Act 89 Kept SEPTA Trains in Service. Now Funding Is Falling Short.

PennDOT says transportation law will miss funding mark by $6 billion. SEPTA downplays the report.

Septa regional rail train

Photo Credit: Jeff Fusco

The state law that has helped SEPTA begin to make progress on its backlog of infrastructure repairs will fall $6 billion short of its funding goal, officials say, but local transit officials downplayed the report.

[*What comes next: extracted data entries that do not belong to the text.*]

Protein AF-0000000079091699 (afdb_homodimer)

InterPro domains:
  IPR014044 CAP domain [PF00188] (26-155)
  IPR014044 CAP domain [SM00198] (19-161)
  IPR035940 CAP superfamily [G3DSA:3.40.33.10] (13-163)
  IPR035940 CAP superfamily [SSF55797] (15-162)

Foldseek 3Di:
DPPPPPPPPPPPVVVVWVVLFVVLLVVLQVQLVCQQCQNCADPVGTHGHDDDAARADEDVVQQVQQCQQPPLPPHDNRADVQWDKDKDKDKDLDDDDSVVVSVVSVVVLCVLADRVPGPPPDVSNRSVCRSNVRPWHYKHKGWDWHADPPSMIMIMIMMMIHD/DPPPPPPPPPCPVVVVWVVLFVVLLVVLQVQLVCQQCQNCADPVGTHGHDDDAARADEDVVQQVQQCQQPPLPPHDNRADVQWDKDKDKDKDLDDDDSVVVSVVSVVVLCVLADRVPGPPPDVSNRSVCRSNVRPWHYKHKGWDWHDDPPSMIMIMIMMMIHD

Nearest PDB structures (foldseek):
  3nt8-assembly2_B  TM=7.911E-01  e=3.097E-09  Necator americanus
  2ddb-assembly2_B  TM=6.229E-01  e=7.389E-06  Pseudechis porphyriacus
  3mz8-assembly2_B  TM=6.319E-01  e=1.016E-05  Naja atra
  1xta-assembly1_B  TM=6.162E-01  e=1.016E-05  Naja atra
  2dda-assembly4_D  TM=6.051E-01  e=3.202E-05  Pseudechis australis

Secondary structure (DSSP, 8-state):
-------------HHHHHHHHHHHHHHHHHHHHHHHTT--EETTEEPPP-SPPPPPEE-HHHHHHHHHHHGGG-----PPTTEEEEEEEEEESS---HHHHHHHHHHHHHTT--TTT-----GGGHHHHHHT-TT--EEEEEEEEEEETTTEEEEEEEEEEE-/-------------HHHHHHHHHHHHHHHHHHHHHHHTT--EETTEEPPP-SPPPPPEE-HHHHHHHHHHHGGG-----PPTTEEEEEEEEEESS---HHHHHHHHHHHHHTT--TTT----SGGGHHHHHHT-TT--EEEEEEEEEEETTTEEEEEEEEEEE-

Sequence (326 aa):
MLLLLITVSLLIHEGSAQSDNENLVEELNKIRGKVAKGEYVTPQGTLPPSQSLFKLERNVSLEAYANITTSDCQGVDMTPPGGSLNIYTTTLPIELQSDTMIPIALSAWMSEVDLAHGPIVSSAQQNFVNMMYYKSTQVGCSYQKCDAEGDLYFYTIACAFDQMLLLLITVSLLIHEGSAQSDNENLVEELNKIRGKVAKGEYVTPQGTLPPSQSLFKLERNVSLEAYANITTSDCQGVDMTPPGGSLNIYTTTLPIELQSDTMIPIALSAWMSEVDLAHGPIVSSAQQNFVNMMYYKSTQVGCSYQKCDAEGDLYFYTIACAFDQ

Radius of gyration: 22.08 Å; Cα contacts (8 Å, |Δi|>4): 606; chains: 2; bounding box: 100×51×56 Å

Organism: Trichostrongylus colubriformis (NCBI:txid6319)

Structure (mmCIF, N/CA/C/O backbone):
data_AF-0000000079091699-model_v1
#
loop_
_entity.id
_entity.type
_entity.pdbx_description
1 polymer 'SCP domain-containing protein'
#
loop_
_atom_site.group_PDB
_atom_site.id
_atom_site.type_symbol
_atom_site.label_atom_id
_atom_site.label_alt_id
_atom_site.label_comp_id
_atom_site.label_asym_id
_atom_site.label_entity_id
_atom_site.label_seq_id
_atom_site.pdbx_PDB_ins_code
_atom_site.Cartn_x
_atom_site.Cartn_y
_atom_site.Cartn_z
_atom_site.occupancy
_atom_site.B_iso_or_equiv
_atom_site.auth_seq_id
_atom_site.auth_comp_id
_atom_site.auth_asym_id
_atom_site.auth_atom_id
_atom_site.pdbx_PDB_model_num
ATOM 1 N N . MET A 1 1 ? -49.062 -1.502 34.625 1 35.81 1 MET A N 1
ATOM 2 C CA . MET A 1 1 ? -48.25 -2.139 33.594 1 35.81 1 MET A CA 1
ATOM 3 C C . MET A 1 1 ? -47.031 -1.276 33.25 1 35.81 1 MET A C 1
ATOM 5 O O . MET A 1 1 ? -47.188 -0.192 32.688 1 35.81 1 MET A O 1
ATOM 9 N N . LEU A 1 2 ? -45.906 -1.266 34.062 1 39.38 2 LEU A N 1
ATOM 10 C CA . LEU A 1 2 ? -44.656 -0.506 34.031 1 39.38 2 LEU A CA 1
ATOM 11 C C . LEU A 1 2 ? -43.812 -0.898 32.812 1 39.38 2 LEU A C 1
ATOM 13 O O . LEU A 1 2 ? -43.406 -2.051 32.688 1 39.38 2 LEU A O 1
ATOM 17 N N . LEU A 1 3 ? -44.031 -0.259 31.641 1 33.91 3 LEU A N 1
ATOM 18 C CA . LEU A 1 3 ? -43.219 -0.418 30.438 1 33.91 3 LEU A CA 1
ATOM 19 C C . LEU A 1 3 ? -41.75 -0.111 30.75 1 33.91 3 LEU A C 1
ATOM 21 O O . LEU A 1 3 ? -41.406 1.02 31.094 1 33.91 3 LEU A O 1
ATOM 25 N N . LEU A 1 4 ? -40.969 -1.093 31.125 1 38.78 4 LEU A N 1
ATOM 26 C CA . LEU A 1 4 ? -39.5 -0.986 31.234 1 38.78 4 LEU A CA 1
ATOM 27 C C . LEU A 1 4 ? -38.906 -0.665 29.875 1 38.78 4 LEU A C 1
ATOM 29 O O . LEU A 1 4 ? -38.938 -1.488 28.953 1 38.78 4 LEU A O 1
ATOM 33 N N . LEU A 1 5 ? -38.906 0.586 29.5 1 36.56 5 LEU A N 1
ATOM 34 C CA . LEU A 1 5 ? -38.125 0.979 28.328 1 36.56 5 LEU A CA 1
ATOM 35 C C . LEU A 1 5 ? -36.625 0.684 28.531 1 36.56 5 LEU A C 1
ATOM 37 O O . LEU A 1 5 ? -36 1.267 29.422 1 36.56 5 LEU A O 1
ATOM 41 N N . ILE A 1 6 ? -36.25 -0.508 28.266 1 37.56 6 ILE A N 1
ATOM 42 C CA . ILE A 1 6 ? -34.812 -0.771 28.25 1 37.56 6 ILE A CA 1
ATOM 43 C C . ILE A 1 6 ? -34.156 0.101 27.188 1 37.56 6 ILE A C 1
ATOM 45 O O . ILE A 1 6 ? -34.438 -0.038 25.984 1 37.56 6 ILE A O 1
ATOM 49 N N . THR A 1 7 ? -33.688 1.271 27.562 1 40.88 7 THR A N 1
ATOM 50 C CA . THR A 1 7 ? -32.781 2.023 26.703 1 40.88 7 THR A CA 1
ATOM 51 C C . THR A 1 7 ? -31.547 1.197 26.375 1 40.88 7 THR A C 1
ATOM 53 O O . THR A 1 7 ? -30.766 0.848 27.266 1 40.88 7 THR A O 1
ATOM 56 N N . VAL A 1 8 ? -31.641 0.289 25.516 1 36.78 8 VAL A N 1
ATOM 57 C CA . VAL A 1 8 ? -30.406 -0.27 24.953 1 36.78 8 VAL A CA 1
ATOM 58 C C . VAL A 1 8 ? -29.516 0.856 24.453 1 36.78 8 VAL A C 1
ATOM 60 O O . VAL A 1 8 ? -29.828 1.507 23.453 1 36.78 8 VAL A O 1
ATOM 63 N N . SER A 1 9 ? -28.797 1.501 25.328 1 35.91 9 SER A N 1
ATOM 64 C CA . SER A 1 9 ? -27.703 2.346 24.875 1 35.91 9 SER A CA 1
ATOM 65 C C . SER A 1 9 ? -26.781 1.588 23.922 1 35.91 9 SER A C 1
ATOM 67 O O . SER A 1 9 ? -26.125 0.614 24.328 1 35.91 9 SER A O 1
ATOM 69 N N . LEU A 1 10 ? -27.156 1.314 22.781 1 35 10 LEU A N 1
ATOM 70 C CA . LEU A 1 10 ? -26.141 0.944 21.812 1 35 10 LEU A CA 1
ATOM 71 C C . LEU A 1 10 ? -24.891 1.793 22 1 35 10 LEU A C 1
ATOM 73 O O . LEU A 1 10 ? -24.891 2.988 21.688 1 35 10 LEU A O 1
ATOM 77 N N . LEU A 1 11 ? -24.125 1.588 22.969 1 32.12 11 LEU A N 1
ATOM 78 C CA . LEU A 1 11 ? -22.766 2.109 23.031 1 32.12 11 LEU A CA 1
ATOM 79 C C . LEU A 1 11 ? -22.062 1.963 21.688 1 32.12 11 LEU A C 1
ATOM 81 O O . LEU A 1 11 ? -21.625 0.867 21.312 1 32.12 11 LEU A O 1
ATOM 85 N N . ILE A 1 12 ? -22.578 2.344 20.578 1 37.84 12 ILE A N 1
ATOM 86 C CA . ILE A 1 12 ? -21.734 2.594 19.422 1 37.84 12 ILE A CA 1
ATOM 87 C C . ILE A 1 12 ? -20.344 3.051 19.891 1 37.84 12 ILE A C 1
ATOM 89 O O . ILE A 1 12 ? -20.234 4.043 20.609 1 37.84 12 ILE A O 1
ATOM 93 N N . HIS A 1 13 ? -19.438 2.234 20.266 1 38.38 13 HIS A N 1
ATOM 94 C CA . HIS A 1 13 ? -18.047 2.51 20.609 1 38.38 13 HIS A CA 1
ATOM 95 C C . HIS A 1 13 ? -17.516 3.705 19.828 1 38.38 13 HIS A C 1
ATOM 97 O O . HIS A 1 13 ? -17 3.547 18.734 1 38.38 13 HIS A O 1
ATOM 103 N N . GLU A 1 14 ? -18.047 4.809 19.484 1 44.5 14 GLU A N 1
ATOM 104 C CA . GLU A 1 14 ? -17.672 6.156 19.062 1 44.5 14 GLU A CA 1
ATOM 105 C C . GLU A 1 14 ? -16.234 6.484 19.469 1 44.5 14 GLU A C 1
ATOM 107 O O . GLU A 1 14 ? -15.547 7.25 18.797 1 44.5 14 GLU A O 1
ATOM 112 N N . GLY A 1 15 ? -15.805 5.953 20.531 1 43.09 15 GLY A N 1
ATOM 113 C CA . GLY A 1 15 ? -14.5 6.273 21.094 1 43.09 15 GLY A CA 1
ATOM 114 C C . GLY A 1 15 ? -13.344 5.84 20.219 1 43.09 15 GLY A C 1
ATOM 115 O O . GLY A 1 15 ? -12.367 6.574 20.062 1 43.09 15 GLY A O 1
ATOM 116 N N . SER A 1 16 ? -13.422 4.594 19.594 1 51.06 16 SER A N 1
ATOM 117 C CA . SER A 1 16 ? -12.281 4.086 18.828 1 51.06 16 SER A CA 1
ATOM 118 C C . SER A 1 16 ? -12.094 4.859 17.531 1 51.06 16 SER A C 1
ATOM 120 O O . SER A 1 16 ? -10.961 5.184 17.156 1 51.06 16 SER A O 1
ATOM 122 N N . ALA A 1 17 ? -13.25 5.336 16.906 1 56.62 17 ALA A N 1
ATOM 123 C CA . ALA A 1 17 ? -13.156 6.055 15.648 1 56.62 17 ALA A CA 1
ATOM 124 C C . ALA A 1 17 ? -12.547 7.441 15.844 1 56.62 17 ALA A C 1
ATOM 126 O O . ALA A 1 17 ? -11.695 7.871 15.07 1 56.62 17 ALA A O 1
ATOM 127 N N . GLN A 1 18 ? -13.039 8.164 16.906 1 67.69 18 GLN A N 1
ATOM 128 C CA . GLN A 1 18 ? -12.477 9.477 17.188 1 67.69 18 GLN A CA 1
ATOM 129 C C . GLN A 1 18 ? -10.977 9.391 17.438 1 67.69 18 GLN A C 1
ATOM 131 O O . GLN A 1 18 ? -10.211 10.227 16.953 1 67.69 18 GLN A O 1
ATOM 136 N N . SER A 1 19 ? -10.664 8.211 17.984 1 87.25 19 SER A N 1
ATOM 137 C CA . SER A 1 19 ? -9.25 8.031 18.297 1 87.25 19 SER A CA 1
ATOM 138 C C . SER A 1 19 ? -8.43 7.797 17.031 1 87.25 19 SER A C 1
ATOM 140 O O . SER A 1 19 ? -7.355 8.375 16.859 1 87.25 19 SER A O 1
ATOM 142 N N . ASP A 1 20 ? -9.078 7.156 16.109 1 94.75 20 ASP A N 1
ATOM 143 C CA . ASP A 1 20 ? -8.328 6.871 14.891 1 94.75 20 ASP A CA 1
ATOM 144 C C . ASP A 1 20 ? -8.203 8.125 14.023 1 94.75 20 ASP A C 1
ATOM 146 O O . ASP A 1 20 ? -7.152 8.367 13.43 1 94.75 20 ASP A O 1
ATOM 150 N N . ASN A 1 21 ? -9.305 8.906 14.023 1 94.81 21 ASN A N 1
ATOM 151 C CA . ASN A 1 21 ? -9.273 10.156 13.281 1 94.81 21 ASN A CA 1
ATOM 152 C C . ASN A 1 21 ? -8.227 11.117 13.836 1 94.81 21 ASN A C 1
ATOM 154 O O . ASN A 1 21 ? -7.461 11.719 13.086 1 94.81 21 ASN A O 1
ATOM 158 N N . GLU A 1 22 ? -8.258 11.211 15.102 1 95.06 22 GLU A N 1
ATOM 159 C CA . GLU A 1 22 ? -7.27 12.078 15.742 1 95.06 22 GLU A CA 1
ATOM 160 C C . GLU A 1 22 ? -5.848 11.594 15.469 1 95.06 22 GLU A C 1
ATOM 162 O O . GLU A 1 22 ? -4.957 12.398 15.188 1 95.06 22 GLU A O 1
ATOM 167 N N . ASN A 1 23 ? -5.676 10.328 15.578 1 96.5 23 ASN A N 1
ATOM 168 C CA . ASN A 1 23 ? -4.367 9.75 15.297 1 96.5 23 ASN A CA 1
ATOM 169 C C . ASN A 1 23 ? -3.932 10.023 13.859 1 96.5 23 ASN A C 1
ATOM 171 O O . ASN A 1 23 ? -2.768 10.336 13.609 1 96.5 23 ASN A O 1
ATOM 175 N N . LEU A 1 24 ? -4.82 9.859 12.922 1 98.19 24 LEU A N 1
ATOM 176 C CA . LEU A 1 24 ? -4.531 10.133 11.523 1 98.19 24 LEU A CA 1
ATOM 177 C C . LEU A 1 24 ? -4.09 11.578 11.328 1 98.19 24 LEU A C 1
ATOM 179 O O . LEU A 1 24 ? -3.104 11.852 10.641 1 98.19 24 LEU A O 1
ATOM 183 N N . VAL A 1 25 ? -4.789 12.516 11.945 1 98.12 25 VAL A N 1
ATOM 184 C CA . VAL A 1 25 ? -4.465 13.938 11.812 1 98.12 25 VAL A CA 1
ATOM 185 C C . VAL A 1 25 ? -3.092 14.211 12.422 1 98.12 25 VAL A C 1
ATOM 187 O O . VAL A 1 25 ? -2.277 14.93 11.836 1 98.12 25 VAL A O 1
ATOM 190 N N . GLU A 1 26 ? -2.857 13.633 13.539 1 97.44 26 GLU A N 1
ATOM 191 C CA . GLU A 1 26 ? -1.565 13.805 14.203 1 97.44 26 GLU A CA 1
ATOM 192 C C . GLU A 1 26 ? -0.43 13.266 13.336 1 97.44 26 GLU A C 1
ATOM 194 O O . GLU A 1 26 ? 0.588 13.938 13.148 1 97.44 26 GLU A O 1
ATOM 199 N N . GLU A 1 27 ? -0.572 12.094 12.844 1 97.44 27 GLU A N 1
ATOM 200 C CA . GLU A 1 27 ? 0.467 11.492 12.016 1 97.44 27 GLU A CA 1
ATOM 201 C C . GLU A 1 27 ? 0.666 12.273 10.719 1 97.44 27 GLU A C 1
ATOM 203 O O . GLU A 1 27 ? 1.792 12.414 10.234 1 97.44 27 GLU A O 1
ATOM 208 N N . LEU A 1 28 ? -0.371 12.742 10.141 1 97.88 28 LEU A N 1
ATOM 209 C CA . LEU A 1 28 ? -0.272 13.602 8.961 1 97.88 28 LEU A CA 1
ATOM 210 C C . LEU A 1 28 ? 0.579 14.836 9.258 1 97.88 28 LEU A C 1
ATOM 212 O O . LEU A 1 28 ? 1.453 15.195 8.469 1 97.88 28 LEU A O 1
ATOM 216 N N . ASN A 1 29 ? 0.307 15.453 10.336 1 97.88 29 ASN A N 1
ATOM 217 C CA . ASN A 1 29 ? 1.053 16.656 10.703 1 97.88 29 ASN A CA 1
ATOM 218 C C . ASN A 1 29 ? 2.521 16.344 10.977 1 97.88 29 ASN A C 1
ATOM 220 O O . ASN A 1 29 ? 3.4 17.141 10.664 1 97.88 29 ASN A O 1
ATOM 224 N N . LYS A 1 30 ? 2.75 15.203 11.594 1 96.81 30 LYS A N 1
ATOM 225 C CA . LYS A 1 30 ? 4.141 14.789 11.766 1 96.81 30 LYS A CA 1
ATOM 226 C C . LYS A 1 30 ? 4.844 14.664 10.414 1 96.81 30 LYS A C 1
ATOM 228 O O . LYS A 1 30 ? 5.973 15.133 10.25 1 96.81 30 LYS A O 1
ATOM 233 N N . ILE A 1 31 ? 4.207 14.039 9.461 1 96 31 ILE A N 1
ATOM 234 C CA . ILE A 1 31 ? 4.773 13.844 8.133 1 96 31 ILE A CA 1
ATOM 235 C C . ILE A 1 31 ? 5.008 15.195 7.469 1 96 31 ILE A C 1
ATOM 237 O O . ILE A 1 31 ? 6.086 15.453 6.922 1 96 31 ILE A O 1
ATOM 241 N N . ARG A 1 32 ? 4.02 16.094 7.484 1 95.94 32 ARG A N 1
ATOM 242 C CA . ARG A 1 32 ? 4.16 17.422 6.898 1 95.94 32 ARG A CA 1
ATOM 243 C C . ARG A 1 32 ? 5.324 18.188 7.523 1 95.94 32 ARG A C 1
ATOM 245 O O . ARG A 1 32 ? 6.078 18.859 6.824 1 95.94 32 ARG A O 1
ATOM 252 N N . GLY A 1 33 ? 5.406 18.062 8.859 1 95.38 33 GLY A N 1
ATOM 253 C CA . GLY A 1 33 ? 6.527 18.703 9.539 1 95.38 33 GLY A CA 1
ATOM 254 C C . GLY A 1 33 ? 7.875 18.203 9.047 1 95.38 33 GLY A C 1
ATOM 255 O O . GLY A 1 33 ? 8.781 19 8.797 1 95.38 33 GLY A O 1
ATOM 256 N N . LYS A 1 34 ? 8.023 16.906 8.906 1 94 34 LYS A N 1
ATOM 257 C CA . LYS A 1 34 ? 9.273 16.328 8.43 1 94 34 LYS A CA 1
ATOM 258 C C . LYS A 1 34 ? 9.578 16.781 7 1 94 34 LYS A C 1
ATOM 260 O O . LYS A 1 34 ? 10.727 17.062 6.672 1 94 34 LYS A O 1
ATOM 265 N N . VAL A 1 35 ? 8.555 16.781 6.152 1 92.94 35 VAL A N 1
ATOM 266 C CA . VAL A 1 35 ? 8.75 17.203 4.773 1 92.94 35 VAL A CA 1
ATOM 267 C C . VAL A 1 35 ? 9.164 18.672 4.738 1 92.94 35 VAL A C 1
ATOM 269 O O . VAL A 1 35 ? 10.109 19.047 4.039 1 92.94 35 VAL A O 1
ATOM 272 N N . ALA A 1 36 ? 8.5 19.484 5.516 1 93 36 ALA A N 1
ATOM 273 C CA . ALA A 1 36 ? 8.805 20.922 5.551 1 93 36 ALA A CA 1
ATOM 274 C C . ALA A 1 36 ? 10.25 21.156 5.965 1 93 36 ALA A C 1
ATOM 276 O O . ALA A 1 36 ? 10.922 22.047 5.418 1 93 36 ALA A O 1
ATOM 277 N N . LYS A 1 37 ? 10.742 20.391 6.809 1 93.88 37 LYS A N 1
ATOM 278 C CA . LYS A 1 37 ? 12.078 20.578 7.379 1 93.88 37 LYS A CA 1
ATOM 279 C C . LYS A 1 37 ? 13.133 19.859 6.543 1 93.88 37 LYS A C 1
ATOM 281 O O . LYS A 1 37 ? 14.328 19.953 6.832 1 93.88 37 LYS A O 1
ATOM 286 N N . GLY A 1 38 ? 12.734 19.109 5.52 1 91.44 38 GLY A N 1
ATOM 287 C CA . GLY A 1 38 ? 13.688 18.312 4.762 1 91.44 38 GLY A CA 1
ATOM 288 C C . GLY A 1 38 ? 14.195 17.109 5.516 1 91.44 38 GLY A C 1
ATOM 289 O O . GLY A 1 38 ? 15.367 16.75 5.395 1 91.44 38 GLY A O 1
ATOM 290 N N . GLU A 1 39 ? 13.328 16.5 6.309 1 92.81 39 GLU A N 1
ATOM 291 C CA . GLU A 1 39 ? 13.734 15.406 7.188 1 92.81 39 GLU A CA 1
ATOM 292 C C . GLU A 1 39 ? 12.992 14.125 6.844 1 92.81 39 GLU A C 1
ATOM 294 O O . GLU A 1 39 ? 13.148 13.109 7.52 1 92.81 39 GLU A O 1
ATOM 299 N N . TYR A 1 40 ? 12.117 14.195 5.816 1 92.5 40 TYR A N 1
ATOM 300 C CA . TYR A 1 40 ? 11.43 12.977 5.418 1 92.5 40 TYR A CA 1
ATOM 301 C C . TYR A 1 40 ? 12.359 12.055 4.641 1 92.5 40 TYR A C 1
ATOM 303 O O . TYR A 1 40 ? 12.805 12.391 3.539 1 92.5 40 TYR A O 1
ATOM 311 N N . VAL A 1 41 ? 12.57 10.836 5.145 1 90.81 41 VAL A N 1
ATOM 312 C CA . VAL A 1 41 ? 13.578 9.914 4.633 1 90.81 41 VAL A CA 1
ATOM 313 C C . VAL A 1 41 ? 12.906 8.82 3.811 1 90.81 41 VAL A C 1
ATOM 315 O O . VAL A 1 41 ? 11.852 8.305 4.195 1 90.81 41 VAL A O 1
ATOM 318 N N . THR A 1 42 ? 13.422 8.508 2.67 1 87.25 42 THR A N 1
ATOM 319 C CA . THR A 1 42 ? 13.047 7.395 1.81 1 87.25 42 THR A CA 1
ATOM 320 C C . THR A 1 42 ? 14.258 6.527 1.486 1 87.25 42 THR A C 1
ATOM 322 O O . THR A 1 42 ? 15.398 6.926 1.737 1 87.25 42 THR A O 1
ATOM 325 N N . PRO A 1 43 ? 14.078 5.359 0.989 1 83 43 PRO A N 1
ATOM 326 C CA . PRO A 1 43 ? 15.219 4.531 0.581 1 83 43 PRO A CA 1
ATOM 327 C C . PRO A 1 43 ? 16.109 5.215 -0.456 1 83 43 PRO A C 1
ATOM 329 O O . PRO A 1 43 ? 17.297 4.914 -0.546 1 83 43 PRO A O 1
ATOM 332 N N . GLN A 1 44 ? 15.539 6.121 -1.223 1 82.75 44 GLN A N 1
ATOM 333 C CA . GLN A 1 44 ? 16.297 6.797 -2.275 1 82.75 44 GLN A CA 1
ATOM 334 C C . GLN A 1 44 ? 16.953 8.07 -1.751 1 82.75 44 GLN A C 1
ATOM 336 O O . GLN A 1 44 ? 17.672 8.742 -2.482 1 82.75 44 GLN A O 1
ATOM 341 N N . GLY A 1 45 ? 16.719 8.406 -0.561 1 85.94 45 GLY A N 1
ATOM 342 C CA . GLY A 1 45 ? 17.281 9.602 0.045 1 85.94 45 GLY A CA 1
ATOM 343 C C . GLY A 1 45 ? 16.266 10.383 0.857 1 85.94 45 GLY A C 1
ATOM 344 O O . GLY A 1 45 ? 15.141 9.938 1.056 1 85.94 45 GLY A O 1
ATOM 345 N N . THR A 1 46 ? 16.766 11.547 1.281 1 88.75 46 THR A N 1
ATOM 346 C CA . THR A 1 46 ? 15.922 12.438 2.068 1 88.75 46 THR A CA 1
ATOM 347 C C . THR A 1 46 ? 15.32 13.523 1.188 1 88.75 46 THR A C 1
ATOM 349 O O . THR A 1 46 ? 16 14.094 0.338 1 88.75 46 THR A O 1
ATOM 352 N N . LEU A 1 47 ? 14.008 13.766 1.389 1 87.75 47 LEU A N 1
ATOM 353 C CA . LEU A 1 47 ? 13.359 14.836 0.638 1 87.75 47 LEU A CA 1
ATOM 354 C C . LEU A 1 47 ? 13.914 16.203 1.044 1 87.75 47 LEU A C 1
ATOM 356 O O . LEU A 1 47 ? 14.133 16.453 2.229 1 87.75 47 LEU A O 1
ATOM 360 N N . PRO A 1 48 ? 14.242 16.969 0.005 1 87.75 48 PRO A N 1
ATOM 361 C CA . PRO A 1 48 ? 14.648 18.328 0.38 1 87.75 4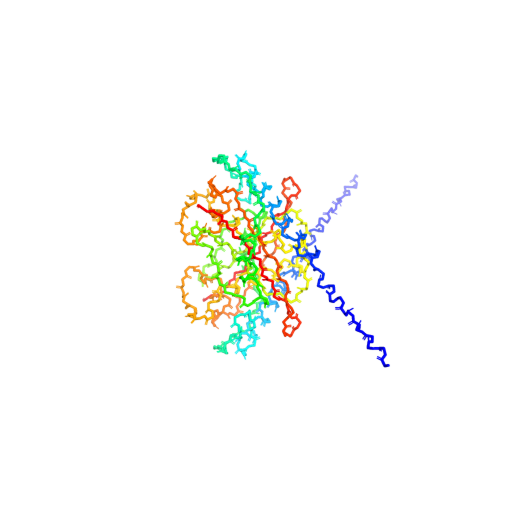8 PRO A CA 1
ATOM 362 C C . PRO A 1 48 ? 13.539 19.109 1.074 1 87.75 48 PRO A C 1
ATOM 364 O O . PRO A 1 48 ? 12.359 18.75 0.965 1 87.75 48 PRO A O 1
ATOM 367 N N . PRO A 1 49 ? 14.047 20.141 1.821 1 87.44 49 PRO A N 1
ATOM 368 C CA . PRO A 1 49 ? 13.016 20.969 2.455 1 87.44 49 PRO A CA 1
ATOM 369 C C . PRO A 1 49 ? 12.078 21.625 1.44 1 87.44 49 PRO A C 1
ATOM 371 O O . PRO A 1 49 ? 12.5 21.938 0.328 1 87.44 49 PRO A O 1
ATOM 374 N N . SER A 1 50 ? 10.906 21.625 1.678 1 77.62 50 SER A N 1
ATOM 375 C CA . SER A 1 50 ? 9.898 22.281 0.844 1 77.62 50 SER A CA 1
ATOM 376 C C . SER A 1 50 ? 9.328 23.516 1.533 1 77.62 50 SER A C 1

TribLive reported the shortfall Tuesday morning, the same day PennDOT Secretary Leslie Richards was to deliver the news to the Pennsylvania Senate Transportation Committee. 

SEPTA officials have frequently praised the law, Act 89, for keeping the agency’s trains in service. The law, signed by then-Gov. Tom Corbett in 2013, provided funding for transportation projects all over the state — and allowed SEPTA to nearly double its capital budget. (The bill may also be the reason Corbett lost his job; the spending and taxes it required was credited with diminishing his support among Republicans.)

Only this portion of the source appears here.